El aire era denso —una pesada mezcla metálica de hollín, ceniza y magia enfriándose que aún brillaba tenuemente sobre el suelo.

La luna colgaba baja, pálida y vigilante, su luz plateada derramándose sobre la tierra quebrada como una bendición fría.

La mirada de León se fijó en el hombre frente a él —Aden, todavía arrodillado, con los hombros temblando bajo el peso del agotamiento y el orgullo.

A su alrededor, el mundo estaba en silencio.

Cada soldado, cada caballero, cada sobreviviente maltratado se quedó inmóvil, atrapado en ese momento donde el poder se encontraba con la misericordia, y nadie se atrevía a respirar.

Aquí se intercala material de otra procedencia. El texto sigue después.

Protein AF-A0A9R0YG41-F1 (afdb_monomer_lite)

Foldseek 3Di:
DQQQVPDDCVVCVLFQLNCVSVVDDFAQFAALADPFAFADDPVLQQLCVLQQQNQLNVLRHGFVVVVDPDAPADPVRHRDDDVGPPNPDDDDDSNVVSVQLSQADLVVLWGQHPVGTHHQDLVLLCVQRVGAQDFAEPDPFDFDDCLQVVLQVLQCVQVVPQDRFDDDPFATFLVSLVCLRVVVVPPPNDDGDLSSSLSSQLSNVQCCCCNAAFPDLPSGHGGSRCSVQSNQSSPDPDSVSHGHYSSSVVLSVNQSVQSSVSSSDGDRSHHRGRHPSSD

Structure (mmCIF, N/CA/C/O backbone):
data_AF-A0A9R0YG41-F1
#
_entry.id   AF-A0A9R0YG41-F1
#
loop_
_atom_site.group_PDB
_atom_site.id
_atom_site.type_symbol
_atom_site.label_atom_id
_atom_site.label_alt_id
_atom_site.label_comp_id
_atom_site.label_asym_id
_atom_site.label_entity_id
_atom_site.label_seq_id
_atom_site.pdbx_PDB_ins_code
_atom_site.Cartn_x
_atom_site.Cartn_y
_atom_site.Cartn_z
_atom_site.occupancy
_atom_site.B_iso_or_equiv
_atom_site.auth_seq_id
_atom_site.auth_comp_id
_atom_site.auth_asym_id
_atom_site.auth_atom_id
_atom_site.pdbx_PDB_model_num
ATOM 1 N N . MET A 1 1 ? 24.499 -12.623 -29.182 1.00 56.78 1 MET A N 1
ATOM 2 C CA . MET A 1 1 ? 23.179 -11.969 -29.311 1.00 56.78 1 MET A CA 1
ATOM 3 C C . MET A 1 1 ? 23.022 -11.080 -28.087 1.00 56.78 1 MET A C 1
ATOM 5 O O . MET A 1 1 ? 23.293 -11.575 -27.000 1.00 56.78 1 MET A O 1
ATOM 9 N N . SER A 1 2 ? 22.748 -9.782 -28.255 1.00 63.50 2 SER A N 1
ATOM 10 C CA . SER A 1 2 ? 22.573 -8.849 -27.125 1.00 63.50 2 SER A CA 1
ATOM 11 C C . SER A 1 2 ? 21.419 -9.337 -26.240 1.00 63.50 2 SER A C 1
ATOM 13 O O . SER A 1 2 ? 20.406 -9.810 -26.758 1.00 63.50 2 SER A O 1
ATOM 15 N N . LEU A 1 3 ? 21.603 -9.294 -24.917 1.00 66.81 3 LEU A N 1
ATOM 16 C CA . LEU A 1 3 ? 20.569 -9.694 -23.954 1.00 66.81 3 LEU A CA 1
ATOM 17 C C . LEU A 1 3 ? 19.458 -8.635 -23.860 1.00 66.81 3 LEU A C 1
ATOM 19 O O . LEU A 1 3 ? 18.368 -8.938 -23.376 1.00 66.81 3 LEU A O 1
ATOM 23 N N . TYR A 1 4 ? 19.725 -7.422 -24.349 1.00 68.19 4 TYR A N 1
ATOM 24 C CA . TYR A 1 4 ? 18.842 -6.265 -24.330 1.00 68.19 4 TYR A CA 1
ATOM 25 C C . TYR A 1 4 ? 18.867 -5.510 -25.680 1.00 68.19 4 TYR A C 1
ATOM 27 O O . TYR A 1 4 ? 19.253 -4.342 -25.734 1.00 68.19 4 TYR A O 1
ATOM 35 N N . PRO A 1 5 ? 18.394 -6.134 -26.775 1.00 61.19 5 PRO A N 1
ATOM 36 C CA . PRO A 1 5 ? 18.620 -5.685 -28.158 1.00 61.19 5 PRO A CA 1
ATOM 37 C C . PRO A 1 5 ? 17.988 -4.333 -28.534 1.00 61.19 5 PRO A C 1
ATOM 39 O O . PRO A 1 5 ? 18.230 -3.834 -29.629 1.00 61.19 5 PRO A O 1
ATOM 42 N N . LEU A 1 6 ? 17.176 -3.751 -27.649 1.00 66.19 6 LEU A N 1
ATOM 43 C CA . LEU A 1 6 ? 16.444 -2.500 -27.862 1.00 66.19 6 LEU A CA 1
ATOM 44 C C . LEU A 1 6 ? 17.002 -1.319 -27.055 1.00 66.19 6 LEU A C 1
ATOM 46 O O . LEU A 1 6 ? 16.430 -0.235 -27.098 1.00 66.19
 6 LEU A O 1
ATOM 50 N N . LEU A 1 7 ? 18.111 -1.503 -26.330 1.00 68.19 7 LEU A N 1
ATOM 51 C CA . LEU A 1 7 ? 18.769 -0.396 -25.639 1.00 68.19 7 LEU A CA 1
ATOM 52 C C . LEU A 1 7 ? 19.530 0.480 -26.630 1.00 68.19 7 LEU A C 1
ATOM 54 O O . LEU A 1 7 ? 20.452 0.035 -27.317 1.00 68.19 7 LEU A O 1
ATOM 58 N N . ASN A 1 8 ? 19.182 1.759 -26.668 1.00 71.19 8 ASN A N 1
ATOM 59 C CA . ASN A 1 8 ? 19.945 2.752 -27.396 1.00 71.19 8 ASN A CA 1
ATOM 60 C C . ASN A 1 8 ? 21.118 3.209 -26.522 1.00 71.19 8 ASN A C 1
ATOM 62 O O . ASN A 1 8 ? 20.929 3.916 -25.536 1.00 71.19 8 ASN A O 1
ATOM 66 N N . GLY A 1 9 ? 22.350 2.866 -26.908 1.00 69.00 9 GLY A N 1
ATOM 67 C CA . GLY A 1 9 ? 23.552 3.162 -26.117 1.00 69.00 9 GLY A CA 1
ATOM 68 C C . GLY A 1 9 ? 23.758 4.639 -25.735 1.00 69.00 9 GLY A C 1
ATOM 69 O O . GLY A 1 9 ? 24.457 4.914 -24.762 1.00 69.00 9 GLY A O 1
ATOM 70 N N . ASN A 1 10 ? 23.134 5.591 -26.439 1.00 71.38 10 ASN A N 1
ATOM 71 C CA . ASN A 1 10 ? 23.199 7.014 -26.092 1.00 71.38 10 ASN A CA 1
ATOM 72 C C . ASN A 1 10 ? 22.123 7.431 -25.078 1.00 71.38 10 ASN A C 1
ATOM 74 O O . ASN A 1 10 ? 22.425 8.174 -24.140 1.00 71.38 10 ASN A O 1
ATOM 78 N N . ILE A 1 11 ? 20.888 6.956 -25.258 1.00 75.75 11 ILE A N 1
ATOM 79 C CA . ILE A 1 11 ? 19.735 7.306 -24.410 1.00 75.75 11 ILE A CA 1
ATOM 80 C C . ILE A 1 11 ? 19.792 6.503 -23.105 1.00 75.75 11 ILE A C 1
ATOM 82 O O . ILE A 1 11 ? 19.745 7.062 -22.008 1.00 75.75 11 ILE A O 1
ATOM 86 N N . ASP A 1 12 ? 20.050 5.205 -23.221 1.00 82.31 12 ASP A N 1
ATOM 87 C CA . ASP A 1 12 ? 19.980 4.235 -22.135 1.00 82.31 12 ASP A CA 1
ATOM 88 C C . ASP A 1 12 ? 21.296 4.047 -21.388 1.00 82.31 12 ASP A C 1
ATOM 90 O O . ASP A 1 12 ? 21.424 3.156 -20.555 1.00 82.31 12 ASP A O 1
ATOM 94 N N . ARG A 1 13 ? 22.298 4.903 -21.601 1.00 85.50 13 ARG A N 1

León se inclinó ligeramente hacia adelante, su voz baja pero lo suficientemente afilada para cortar a través de la noche.

—Quiero…

Las palabras quedaron suspendidas, la tensión no expresada presionando en los bordes del cráter.

Los ojos cansados de Aden se elevaron, encontrándose con los de León —ya no con desafío, sino con algo más antiguo…

más silencioso.

Un hombre despojado de todo.

León tomó un respiro constante.

—Quiero tu lealtad.

Las palabras golpearon como un martillo.

Por un latido, incluso el viento se detuvo.

La noche misma pareció retroceder ante el sonido.

Los soldados a lo lejos —los propios de León, los que habían marchado con él a través del infierno— se miraron entre sí, confundidos, inseguros de si habían oído bien.

Los hombres de Aden, aquellos que alguna vez juraron luchar hasta la muerte, miraban con ojos bien abiertos, la incredulidad escrita en cada línea tensa de sus cuerpos.

Lealtad.

No rendición.

No muerte.

No victoria ni derrota.

Sino lealtad.

Aden parpadeó, su expresión difícil de leer, como si León de repente hubiera crecido cuernos y comenzado a hablar en lenguas extrañas.

Sus labios se separaron, pero no salió ningún sonido.

El mundo entre ellos permaneció suspendido, frágil como el cristal.

La mirada de León no vaciló.

Habló de nuevo, con voz solemne, calmada —pero cargada de intención.

—Sir Aden, podría acabar contigo aquí.

Lo sabes.

Has visto lo que puedo hacer.

Hizo una pausa, el más leve temblor de aliento en su pecho.

—Pero cuando te vi soltar tu espada para proteger a tu gente…

cuando elegiste sus vidas por encima de tu propio orgullo —eso me dijo más sobre ti que cualquier batalla.

El viento se levantó, barriendo el polvo del suelo chamuscado.

El campo de batalla a su alrededor se extendía sin fin, un páramo tallado por su enfrentamiento.

Los cráteres humeaban.

Las hojas rotas brillaban débilmente en la oscuridad.

La voz de León se profundizó.

—Hombres como tú…

guerreros que luchan por algo más allá de sí mismos —son raros.

La mayoría de los hombres ansían poder, o gloria, o venganza.

Pero tú
Gesticuló ligeramente con una mano.

—Te importaba.

Protegiste.

Incluso cuando significaba perder.

Aden bajó la mirada, apretando la mandíbula.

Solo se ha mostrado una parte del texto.